I must admit that the growing season of 2019 wasn’t a good one for me keeping up my gardening journal. Don’t get me wrong. It was a great growing season for the plants, just not for me doing my journaling. No excuses, no particular reasons. I just didn’t get around to it.

But late September and early October are the perfect times to get into the garden and make some notes about the successes and failures for the year. Better yet, it is a good time to think seriously about what will need to change in the spring and summer of 2020.

For example, I know I have a couple of huge sword ferns that keep encroaching on the surrounding plants. They have been left to do their thing for about 30 years, and this year they got out of hand. I wound up cutting back fronds in July and again in late August, but the darn thing keeps putting out new fiddleheads. So, first on my list for late winter or early spring will be to get down and dirty and dig them out, roots and all. It won’t be an easy task as the root balls will be deep and entrenched. But with a little help from my friends, I am sure we can manage. I will cut the fronds back as far as I can into the clump, then take a sharpened spade and make deep cuts all the way around the plant. Using a pry bar, I will get underneath the roots and lift. And lift, and lift, until I can break them free from the ground.

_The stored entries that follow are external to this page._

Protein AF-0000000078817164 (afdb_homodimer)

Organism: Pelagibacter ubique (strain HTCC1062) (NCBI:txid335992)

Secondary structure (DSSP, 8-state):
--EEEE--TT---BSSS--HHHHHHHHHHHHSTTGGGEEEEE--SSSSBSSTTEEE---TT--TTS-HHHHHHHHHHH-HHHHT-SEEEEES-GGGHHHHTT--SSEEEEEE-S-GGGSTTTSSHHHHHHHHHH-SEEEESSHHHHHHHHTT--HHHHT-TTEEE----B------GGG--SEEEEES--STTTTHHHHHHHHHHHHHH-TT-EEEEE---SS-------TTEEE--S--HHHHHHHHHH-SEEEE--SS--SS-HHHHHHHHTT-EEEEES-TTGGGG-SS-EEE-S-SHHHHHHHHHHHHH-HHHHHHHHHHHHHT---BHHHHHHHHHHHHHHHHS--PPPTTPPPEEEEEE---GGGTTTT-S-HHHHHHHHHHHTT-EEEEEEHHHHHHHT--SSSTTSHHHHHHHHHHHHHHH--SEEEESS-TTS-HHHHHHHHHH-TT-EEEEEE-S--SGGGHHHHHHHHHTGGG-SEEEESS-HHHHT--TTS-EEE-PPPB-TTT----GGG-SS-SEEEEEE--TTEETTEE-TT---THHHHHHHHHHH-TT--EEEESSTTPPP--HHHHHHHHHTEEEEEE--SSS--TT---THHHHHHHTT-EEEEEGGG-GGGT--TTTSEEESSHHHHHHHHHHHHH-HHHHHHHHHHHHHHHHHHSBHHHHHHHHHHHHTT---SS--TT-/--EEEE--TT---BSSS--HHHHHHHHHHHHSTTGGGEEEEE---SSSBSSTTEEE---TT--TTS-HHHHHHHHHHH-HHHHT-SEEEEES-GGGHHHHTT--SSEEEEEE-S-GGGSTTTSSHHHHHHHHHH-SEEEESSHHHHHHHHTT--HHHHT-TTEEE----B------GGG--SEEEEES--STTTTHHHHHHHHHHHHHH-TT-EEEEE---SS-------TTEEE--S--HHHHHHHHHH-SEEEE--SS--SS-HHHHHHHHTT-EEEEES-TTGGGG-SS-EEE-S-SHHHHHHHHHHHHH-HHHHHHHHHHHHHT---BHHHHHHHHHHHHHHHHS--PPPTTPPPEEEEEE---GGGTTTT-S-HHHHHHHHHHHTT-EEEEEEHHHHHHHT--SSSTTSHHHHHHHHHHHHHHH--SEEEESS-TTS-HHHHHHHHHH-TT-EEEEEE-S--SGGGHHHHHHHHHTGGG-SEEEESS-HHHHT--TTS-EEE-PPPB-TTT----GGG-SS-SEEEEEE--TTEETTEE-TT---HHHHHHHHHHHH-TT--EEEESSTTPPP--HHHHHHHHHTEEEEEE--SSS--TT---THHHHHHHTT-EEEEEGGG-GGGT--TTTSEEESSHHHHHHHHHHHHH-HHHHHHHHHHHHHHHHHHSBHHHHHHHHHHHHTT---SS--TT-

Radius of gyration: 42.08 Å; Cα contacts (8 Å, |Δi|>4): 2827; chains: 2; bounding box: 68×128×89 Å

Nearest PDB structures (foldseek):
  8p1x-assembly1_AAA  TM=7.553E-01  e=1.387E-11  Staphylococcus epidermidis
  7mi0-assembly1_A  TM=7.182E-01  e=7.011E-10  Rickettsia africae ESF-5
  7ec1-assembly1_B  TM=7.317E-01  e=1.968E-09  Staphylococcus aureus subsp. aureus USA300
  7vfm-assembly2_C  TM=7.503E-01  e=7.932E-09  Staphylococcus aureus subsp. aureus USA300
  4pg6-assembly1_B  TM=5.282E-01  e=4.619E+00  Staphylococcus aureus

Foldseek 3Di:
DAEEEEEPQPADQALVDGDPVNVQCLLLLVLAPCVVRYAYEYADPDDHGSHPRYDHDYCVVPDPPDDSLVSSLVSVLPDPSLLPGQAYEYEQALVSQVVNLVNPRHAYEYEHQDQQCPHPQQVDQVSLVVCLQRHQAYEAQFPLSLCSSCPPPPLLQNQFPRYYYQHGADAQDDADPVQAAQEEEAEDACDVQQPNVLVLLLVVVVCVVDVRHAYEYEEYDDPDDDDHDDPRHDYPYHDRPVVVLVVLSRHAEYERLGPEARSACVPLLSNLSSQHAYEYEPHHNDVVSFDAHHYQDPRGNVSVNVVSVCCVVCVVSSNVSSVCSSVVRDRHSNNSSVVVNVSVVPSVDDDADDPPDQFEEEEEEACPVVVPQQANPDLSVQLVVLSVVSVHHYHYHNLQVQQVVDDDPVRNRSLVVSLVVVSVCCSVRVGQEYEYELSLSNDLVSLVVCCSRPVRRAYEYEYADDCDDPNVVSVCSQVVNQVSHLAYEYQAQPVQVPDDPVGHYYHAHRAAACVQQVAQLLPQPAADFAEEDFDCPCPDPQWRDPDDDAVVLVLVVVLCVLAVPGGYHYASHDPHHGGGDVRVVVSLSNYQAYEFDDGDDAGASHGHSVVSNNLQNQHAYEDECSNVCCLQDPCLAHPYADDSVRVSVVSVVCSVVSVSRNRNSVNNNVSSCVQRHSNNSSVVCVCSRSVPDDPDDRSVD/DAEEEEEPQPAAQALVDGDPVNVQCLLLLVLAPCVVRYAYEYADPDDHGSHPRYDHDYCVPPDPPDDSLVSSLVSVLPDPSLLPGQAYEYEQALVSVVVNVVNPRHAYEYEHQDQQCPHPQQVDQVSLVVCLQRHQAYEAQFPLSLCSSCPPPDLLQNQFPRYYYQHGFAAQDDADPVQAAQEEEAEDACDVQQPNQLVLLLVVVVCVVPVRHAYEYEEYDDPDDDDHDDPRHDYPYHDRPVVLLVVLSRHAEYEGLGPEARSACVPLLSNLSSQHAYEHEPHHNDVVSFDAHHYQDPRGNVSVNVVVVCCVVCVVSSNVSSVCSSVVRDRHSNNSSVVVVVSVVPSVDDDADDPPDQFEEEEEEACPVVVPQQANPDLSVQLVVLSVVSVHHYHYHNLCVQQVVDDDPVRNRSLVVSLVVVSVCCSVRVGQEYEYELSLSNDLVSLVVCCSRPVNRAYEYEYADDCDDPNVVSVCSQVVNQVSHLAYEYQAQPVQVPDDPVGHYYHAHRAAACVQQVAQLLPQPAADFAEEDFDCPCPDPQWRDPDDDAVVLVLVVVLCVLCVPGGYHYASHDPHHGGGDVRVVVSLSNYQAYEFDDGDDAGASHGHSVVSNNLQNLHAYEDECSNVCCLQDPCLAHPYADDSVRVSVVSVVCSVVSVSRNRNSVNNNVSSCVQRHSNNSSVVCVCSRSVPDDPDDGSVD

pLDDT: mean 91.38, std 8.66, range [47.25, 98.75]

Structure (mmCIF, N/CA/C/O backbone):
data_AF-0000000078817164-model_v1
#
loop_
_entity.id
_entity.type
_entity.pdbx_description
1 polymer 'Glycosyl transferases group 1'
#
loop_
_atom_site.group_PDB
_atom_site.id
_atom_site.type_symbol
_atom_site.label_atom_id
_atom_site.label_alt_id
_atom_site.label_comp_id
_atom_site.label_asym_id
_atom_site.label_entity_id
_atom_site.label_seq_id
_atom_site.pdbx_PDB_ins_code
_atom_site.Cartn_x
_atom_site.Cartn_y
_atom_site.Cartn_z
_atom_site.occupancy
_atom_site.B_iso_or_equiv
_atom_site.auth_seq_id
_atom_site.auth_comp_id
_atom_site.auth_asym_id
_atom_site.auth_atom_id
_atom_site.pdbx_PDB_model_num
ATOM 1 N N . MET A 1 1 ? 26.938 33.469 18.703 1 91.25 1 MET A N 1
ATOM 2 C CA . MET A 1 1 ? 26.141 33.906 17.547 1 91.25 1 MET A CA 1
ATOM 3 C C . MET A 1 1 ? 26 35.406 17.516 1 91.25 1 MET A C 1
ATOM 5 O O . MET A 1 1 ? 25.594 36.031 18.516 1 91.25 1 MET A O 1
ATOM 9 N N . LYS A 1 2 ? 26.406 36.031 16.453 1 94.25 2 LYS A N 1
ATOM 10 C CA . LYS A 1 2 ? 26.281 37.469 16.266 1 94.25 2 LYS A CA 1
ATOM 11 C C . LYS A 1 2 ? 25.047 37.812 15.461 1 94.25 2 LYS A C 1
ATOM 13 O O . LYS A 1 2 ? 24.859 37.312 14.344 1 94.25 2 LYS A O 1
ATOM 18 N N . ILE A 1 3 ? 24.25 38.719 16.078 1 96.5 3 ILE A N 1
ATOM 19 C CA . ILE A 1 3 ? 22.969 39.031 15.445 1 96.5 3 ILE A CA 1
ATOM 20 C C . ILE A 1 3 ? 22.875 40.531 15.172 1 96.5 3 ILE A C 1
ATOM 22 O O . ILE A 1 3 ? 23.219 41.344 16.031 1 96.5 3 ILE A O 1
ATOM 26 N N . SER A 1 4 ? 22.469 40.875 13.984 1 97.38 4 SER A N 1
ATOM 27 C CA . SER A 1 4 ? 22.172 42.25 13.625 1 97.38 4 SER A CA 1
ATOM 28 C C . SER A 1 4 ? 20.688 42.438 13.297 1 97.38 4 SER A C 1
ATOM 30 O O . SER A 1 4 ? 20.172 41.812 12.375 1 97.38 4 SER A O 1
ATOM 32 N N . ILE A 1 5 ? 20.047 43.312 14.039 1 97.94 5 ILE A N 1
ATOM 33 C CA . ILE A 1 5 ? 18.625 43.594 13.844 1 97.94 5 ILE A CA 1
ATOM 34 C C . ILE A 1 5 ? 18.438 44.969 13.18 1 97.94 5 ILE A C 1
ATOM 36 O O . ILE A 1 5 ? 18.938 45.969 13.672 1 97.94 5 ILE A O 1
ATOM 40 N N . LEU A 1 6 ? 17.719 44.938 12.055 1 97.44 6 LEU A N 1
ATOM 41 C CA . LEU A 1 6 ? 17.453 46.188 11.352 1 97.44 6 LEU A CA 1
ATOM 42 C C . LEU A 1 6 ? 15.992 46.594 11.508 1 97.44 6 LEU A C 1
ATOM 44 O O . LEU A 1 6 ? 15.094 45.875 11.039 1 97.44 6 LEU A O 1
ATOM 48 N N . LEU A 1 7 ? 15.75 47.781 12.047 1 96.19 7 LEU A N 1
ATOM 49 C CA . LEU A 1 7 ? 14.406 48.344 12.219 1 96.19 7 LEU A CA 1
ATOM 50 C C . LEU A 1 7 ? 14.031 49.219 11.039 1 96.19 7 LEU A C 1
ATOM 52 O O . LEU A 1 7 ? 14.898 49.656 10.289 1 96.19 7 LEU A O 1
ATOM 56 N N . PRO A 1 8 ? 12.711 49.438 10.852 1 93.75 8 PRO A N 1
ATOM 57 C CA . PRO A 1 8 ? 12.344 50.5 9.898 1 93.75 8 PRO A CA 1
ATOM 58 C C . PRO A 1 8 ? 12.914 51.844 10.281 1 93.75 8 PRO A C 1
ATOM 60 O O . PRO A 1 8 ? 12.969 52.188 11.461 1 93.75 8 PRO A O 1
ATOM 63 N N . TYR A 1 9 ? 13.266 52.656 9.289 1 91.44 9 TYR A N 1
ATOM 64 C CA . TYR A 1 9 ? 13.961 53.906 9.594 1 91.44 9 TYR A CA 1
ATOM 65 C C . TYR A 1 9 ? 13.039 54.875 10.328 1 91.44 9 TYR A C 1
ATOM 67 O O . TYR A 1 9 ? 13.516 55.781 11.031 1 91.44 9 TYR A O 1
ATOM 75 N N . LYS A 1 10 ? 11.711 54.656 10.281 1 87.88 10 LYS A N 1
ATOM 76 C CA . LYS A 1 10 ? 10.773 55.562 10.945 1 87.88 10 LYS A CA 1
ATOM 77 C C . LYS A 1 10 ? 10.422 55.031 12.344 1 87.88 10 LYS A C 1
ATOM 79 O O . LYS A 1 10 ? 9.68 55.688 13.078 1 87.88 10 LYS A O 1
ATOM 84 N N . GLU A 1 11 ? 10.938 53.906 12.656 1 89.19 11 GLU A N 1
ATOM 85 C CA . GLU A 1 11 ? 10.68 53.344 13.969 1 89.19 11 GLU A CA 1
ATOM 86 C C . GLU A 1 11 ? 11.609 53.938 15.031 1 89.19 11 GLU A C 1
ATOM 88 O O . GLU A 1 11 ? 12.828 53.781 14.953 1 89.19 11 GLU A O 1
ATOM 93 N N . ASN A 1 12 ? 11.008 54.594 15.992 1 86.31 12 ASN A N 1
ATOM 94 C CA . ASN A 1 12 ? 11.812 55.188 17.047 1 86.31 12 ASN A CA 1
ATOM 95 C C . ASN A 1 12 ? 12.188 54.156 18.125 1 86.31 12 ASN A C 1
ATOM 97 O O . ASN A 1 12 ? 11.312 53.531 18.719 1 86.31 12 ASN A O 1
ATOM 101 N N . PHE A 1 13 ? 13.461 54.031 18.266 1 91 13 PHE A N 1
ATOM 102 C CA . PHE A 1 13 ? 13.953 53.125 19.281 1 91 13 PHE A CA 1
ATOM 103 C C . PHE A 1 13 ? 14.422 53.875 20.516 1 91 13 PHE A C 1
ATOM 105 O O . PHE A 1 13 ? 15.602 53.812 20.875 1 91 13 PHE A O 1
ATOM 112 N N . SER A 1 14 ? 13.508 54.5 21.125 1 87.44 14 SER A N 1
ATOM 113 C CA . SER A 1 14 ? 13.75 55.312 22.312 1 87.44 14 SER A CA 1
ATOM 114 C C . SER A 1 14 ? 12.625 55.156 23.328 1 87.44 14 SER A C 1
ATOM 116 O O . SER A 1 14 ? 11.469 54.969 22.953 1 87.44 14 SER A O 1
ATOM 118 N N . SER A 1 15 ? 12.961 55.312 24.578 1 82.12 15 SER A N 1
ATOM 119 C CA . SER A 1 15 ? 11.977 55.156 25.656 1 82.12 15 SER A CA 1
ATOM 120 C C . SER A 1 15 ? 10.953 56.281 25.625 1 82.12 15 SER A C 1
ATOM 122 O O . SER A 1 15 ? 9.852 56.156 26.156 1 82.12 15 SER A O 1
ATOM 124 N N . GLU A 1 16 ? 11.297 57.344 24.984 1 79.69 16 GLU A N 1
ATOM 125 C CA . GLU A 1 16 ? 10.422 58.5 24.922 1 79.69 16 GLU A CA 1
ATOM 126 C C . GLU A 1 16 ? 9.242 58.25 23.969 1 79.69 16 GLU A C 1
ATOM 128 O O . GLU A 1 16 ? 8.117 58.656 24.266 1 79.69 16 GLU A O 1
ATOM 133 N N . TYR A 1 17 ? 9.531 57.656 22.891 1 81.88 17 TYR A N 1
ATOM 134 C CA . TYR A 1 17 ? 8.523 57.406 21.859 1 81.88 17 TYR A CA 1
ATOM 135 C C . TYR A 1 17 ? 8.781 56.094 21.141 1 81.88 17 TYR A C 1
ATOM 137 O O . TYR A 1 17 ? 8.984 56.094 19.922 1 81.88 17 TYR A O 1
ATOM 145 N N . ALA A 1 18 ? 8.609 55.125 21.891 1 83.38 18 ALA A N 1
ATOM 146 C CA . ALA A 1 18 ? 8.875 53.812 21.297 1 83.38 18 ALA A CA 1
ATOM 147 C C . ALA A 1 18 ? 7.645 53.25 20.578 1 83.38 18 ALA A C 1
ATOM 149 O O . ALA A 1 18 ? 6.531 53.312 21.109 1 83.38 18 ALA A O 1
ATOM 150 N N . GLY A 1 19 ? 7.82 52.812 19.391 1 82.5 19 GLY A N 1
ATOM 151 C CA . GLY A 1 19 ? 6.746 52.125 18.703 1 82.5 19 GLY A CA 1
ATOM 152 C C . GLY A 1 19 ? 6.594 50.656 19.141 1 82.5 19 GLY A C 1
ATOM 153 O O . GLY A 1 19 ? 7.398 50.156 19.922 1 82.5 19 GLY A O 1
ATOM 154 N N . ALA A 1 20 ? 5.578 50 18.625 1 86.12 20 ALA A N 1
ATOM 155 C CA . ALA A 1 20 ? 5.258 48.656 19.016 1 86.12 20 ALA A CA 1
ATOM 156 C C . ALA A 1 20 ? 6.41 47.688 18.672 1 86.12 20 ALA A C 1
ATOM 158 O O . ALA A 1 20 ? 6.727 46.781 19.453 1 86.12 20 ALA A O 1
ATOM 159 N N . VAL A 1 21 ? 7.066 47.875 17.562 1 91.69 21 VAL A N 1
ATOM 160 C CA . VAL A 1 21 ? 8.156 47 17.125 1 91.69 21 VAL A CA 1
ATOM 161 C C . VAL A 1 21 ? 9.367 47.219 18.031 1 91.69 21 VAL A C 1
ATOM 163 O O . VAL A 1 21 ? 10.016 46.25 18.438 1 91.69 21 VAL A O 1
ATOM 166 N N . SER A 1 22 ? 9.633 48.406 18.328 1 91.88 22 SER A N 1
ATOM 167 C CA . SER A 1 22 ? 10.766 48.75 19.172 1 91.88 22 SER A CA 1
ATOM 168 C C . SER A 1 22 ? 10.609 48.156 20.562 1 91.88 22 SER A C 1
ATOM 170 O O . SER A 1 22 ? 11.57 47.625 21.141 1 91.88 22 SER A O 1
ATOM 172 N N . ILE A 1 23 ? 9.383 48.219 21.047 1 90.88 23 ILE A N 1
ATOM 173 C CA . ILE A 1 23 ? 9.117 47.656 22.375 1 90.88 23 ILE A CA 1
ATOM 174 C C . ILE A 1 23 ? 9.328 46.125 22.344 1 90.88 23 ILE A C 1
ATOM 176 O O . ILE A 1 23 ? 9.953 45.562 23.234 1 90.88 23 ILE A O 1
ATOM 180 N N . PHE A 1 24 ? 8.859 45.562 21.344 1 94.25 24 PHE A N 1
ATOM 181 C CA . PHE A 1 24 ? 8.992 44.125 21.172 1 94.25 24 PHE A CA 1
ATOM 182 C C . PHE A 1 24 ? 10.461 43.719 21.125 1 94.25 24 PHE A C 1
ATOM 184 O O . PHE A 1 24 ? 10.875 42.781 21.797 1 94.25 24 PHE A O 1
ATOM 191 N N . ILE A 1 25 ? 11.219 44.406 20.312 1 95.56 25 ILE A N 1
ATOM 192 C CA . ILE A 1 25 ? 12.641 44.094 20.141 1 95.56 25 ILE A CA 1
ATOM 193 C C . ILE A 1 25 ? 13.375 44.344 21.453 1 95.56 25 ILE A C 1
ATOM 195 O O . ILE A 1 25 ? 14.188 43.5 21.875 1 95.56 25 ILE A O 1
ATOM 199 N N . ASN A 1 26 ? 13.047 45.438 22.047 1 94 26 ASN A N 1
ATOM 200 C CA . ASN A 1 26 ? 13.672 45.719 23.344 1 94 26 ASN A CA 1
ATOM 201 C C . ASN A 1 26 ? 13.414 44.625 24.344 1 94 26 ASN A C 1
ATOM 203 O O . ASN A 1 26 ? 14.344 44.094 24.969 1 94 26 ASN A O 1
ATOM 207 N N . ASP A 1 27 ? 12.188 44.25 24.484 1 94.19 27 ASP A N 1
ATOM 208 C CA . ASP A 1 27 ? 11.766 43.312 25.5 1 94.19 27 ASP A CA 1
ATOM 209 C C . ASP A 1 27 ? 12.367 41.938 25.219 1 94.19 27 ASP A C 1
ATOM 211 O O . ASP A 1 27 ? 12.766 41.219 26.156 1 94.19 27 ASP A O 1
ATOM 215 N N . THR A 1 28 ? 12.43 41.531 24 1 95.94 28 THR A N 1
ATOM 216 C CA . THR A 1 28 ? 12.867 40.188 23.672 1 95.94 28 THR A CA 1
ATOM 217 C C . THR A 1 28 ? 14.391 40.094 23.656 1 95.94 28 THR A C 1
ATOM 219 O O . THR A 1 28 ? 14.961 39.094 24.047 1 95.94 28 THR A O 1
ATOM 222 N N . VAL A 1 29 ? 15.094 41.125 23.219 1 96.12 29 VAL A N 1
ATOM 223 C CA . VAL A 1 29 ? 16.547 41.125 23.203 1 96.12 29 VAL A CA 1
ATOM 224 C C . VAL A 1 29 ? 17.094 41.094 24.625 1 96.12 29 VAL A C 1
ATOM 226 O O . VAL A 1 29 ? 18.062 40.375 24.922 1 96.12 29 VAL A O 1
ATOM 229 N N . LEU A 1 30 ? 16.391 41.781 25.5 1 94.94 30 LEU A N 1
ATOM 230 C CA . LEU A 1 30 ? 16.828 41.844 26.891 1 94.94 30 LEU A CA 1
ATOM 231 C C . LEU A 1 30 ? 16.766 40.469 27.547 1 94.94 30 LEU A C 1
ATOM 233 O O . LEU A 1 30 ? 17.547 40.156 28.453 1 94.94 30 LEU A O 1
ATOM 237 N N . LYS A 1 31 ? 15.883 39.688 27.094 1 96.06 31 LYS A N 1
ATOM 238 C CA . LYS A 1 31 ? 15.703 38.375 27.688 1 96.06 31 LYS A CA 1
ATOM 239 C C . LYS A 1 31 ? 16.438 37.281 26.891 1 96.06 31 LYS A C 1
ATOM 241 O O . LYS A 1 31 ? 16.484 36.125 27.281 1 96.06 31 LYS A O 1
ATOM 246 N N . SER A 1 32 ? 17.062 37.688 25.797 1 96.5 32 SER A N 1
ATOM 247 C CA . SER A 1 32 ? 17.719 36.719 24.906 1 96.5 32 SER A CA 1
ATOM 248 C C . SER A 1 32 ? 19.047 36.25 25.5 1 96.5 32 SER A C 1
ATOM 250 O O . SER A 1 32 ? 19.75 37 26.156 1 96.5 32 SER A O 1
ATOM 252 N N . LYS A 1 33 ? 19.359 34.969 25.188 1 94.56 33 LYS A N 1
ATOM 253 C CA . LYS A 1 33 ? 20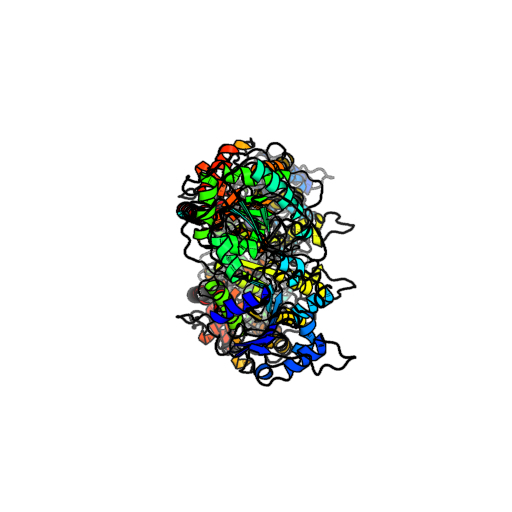.672 34.438 25.547 1 94.56 33 LYS A CA 1
ATOM 254 C C . LYS A 1 33 ? 21.781 35.156 24.75 1 94.56 33 LYS A C 1
ATOM 256 O O . LYS A 1 33 ? 22.938 35.125 25.141 1 94.56 33 LYS A O 1
ATOM 261 N N . TYR A 1 34 ? 21.453 35.875 23.719 1 95 34 TYR A N 1
ATOM 262 C CA . TYR A 1 34 ? 22.422 36.531 22.828 1 95 34 TYR A CA 1
ATOM 263 C C . TYR A 1 34 ? 22.375 38.031 22.984 1 95 34 TYR A C 1
ATOM 265 O O . TYR A 1 34 ? 22.719 38.781 22.047 1 95 34 TYR A O 1
ATOM 273 N N . LYS A 1 35 ? 21.859 38.5 24.047 1 95.31 35 LYS A N 1
ATOM 274 C CA . LYS A 1 35 ? 21.656 39.906 24.266 1 95.31 35 LYS A CA 1
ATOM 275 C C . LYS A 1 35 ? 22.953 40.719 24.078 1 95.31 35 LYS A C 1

Once they are free, I can drag the plants and dump them on the brush pile. These are so large and old that I don’t want to try to relocate them. They will just take over another area. The nice thing about sword ferns is there are so many of them and they grow so well in Tillamook County that I don’t mind relegating one or two to the dump pile.

Some of my Japanese forest grass (Hakonechloa) did better than others. Luckily, I left one in a pot and was able to move it until I found a spot it seemed to really like.  I will winter it over still in the pot, but I need to note in my journal where to plant it next spring. I guess it’s one benefit of procrastinating when I didn’t get it planted when I bought it.

Also on my list for next year will be a detailed account of the dahlias I planted this year and how they did. Husband Gary had made me a long, raised box to put the tubers in and they seemed to do very well this year. I needed to put slug bait out in the spring and I was worried about the dogs eating the bait and getting sick from it. So we wrapped the box in small wire mesh and stapled it to the wood. Kept the dogs out and – something I didn’t think would ever happen – it seemed to discourage the slugs from trying to get in. I will need to record that so I do the same thing next year.

Next year will require some very heavy pruning on the bay laurels that have – along with the sword ferns – gotten out of hand this year. Again, I will get some help to do that as they have grown quite tall and wide. By pruning them severely in February, I will stunt some of that giant growth and give myself more sun in the garden at the same time. Win-win.

Something I don’t have to wait until spring to do involves my younger rhododendron. Some of them are looking a little stressed and didn’t do well this year, so I want to help them out a little now. Usually, I fertilize my rhodies and azaleas in the spring after they have bloomed. But this time of year is a good time to do a top-dressing of compost around the bases. And the ones that didn’t do well at all this past spring can get a light sprinkling of a 5-10-10 granular fertilizer that is made for acid-loving plants. Use just a light dusting and be sure to water it in.

Maybe I didn’t do a great job of journaling this year, but I can tell you I spent a lot more time just sitting, reading and reflecting in the garden. The patio was a welcome respite and I spent many hours out there this summer just relaxing. Warm sunny days with little wind are at a premium and should be enjoyed when they come. I can always catch up on the journal later.